Dançar com a diferença

Foi, aliás, Sofia quem batalhou para dar vida ao projecto, por isso faz questão de acompanhar as actuações do grupo sempre que pode. “A dança permite uma criatividade e libertação que são muito boas para eles”, reconhece. A satisfação dos utentes reflecte-se no passa-palavra que, volta e meia, traz um novo membro aos ensaios. “Na primeira aula experimentam e, à partida, ficam, porque todos conseguem fazer alguma coisa”, reconhece.

Ana Cláudia é a mais recente bailarina do grupo.
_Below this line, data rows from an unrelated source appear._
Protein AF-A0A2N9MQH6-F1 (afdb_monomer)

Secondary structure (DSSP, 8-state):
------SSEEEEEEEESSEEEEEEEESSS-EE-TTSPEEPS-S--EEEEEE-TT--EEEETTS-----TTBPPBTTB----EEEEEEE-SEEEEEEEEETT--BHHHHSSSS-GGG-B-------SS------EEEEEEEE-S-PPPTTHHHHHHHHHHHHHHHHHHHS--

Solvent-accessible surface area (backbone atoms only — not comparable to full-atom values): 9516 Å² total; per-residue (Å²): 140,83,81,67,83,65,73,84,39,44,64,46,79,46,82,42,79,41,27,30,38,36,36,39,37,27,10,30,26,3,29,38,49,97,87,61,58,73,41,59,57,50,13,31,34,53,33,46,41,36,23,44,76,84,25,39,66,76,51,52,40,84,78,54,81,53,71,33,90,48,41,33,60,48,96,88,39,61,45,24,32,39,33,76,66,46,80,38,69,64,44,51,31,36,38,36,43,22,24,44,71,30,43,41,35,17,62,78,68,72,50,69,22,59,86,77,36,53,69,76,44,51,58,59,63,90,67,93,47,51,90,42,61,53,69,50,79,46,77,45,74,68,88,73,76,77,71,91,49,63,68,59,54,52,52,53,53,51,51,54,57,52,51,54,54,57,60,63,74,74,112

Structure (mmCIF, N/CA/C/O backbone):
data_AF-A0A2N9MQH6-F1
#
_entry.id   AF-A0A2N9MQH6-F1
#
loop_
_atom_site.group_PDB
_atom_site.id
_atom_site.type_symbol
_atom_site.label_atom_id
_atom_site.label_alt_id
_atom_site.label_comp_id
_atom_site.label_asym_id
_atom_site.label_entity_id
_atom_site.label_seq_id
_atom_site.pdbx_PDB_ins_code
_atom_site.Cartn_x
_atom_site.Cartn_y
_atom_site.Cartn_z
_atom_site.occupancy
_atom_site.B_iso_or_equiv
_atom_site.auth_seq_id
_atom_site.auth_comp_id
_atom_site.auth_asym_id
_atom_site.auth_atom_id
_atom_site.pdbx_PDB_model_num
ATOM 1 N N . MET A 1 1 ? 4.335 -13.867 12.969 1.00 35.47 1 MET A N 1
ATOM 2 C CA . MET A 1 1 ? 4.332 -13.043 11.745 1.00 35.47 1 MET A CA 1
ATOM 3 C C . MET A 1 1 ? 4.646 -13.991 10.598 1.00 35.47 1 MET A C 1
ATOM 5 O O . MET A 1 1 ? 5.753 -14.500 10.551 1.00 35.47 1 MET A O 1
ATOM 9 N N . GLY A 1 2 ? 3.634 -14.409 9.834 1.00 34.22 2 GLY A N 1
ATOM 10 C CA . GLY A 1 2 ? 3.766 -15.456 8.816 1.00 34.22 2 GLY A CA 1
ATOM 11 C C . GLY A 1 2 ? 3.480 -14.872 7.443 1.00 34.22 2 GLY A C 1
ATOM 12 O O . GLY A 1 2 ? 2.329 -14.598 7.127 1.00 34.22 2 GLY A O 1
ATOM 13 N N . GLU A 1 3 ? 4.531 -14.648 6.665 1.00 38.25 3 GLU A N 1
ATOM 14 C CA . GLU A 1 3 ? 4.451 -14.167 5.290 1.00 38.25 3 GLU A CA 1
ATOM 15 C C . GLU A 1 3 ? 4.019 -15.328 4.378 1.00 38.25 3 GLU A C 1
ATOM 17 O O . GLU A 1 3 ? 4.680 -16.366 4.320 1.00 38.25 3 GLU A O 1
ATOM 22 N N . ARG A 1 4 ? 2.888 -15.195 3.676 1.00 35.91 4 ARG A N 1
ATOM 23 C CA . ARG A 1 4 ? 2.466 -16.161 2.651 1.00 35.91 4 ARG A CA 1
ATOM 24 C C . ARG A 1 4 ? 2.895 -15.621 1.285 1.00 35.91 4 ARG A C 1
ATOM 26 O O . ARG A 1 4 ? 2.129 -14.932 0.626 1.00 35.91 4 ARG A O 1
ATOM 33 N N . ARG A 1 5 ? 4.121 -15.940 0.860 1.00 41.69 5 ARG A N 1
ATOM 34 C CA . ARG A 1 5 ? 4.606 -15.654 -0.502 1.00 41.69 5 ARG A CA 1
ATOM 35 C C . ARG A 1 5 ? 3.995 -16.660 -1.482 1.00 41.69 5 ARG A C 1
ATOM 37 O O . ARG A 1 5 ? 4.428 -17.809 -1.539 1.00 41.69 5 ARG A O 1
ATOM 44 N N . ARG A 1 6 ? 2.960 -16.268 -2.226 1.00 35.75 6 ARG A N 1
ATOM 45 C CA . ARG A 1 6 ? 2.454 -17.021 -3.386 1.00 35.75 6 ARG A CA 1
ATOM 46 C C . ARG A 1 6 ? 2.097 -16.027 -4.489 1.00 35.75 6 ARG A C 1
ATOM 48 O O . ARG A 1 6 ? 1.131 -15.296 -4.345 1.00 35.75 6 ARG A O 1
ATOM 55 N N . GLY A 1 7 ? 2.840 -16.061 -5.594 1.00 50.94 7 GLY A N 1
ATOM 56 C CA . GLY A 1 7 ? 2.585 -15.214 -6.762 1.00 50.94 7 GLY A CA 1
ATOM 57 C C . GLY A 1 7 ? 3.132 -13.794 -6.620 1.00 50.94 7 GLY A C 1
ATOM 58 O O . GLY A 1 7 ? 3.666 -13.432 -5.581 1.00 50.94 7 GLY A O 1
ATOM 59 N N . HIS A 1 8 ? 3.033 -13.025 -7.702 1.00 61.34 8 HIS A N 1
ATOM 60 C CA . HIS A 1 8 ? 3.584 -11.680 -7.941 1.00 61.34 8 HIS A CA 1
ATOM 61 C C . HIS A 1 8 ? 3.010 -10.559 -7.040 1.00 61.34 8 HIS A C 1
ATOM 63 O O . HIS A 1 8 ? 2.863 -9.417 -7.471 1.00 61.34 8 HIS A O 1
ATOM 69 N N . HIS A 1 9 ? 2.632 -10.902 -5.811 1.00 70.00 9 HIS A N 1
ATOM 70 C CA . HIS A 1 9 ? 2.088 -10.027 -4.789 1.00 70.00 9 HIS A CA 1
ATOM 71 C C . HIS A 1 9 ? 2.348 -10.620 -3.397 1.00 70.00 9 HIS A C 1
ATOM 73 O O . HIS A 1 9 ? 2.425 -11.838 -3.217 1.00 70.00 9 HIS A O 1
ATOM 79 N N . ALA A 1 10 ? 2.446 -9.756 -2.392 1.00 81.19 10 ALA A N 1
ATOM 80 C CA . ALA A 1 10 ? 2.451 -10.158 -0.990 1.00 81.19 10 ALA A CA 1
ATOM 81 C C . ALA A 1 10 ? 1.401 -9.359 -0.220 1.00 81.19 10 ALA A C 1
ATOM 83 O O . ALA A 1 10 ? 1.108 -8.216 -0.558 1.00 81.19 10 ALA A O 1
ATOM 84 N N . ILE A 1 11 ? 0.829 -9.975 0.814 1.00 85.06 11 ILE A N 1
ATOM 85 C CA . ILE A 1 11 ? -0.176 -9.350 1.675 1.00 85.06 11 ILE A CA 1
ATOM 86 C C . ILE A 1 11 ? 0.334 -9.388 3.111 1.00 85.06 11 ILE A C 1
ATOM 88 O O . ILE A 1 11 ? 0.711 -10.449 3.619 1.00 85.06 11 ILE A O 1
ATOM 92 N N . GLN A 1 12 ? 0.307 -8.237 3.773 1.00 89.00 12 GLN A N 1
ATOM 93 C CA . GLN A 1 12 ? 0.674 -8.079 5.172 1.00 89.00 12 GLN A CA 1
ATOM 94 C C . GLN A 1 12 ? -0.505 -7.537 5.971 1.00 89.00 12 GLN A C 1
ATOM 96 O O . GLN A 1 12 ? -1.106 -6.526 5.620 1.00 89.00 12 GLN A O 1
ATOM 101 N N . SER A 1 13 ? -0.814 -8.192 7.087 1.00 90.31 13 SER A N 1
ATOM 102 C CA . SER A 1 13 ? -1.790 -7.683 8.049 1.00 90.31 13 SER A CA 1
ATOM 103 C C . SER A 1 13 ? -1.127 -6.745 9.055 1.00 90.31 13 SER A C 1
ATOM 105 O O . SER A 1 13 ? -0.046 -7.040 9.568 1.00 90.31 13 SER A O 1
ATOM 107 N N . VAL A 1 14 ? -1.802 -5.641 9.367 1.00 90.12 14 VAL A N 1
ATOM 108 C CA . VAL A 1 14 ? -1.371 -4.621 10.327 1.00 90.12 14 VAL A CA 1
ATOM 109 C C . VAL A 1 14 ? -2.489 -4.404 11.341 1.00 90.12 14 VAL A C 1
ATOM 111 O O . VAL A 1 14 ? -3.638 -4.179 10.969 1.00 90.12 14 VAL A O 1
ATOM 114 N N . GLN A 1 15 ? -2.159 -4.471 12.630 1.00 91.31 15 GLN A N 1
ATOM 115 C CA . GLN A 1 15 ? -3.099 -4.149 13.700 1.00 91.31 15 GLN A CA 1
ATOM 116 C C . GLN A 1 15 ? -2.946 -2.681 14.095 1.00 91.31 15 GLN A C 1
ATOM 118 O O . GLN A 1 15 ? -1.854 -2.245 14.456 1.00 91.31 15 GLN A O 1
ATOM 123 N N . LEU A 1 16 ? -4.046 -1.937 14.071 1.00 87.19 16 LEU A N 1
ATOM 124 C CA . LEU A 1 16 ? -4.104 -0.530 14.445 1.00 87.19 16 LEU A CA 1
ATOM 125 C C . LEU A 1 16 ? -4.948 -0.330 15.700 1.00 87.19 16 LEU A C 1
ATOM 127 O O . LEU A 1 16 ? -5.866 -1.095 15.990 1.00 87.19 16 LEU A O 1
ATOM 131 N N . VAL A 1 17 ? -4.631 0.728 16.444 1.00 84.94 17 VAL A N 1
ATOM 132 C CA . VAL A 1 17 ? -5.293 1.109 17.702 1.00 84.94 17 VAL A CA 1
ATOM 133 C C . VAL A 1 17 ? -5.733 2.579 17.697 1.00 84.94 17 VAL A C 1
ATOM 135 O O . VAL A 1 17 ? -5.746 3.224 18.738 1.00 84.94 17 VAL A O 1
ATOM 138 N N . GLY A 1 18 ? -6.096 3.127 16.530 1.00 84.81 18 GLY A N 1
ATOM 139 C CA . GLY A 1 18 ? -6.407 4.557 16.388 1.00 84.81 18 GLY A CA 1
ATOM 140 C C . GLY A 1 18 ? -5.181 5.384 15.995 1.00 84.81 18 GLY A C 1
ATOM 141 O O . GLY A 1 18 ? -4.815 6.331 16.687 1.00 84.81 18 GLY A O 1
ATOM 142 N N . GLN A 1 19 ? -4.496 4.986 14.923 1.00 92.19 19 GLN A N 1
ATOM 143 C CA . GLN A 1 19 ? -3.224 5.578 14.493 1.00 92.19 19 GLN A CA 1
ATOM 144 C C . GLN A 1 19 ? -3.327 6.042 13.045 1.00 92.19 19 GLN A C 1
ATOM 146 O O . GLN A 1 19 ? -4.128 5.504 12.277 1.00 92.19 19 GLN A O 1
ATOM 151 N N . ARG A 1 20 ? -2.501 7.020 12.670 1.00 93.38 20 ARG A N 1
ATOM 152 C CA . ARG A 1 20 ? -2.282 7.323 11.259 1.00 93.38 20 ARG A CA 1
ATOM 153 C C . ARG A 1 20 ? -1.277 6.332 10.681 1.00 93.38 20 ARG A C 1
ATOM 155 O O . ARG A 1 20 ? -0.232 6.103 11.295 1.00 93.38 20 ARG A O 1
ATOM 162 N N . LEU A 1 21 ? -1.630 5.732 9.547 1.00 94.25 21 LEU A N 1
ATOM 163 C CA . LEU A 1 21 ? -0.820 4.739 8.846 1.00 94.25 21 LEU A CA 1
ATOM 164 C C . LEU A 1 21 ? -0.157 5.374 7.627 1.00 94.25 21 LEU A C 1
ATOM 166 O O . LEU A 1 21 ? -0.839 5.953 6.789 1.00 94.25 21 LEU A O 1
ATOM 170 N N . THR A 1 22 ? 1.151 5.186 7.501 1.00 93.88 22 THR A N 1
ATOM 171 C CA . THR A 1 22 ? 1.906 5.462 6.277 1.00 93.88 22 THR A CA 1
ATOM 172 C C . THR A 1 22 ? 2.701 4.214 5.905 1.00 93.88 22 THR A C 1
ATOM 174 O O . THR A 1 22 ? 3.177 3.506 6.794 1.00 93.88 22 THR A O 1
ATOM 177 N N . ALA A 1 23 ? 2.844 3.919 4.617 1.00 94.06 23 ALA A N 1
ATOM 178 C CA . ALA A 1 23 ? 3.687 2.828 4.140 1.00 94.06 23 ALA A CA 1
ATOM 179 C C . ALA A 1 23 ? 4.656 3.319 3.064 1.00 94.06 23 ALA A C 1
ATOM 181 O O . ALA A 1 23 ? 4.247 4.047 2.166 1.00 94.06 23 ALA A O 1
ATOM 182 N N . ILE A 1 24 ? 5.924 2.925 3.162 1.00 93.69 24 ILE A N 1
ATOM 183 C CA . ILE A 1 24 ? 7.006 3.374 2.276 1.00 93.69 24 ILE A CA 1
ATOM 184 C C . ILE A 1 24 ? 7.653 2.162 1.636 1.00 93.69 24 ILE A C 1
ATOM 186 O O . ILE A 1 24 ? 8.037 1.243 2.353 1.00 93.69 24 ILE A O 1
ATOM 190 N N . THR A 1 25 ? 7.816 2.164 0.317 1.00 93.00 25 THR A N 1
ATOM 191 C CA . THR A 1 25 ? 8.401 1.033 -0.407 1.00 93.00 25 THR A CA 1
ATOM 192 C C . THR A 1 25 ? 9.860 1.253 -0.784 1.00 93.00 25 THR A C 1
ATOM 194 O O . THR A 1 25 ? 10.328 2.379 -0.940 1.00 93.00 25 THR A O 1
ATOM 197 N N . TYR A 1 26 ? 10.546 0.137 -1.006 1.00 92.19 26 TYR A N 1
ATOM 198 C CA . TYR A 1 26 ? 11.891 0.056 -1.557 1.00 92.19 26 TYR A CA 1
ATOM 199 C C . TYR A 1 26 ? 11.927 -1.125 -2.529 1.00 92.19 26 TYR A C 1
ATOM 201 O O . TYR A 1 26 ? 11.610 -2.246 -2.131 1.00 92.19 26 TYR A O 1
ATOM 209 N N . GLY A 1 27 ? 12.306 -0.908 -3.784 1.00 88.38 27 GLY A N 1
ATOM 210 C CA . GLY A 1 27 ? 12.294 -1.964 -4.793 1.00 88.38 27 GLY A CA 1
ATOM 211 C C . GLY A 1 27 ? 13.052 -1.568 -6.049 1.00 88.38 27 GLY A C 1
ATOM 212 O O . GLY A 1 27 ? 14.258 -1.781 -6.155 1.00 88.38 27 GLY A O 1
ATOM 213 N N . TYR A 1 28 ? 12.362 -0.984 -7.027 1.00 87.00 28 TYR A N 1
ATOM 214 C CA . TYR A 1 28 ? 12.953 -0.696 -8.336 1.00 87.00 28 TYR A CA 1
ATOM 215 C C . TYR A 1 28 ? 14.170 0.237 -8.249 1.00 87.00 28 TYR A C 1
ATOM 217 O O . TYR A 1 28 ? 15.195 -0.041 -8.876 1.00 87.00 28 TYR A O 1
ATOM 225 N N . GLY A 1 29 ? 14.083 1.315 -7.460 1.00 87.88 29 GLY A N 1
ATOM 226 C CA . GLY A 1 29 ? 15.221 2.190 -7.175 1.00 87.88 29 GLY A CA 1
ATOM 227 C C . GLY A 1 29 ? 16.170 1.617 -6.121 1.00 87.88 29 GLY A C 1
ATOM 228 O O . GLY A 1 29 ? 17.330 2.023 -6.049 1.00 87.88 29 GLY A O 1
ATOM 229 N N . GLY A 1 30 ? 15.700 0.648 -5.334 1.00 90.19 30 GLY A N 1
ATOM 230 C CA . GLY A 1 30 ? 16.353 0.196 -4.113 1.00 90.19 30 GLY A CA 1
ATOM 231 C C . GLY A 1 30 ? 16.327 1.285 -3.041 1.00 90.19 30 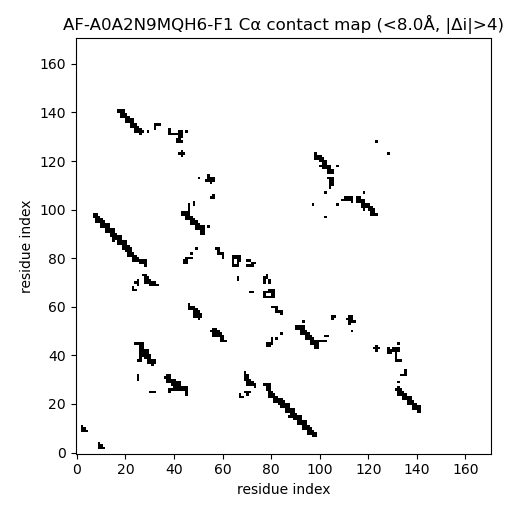GLY A C 1
ATOM 232 O O . GLY A 1 30 ? 15.615 2.285 -3.147 1.00 90.19 30 GLY A O 1
ATOM 233 N N . GLY A 1 31 ? 17.130 1.120 -1.996 1.0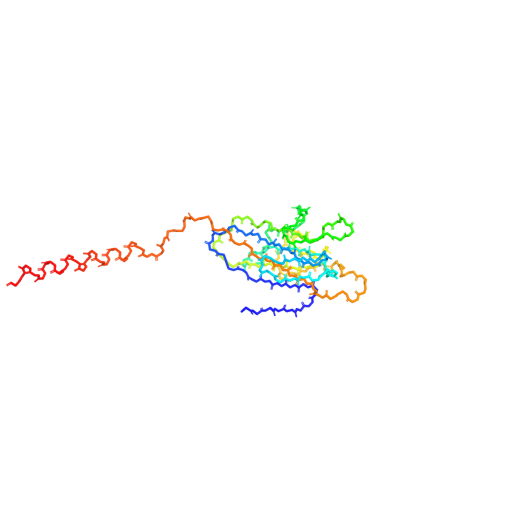0 93.00 31 GLY A N 1
ATOM 234 C CA . GLY A 1 31 ? 17.169 2.098 -0.917 1.00 93.00 31 GLY A CA 1
ATOM 235 C C . GLY A 1 31 ? 17.735 1.566 0.382 1.00 93.00 31 GLY A C 1
ATOM 236 O O . GLY A 1 31 ? 18.291 0.470 0.451 1.00 93.00 31 GLY A O 1
ATOM 237 N N . VAL A 1 32 ? 17.564 2.366 1.424 1.00 95.50 32 VAL A N 1
ATOM 238 C CA . VAL A 1 32 ? 17.784 1.965 2.808 1.00 95.50 32 VAL A CA 1
ATOM 239 C C . VAL A 1 32 ? 16.453 2.107 3.522 1.00 95.50 32 VAL A C 1
ATOM 241 O O . VAL A 1 32 ? 15.906 3.206 3.605 1.00 95.50 32 VAL A O 1
ATOM 244 N N . SER A 1 33 ? 15.938 0.988 4.020 1.00 93.00 33 SER A N 1
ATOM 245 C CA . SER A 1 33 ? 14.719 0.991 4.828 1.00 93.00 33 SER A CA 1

Ainda “não tem muito a dizer”, como novata que é nestas andanças, mas é prova viva de que aqui não há impossíveis. “Ela não sai da cadeira [de rodas], mas tenta levantar a parte superior do corpo com a ajuda de uma faixa”, revela Sofia Almeida, que exemplifica também com o caso de “Cristiano, que dança muito com os ombros”. “Todos eles conseguem, desde que tenham vontade”, reforça.

É esse espírito de superação que Maria Manuel Mendes, professora e responsável pelo projecto, tenta incutir nos alunos a cada aula, combinando as capacidades de cada um. “Há uns que têm mobilidade, mas têm dificuldade em sentar-se, então nós jogamos com uns nas cadeiras e outros no chão”, exemplifica, notando “que há movimentos mais difíceis, mas é igual quando pessoas que não têm deficiência se sentem limitadas com certos passos”.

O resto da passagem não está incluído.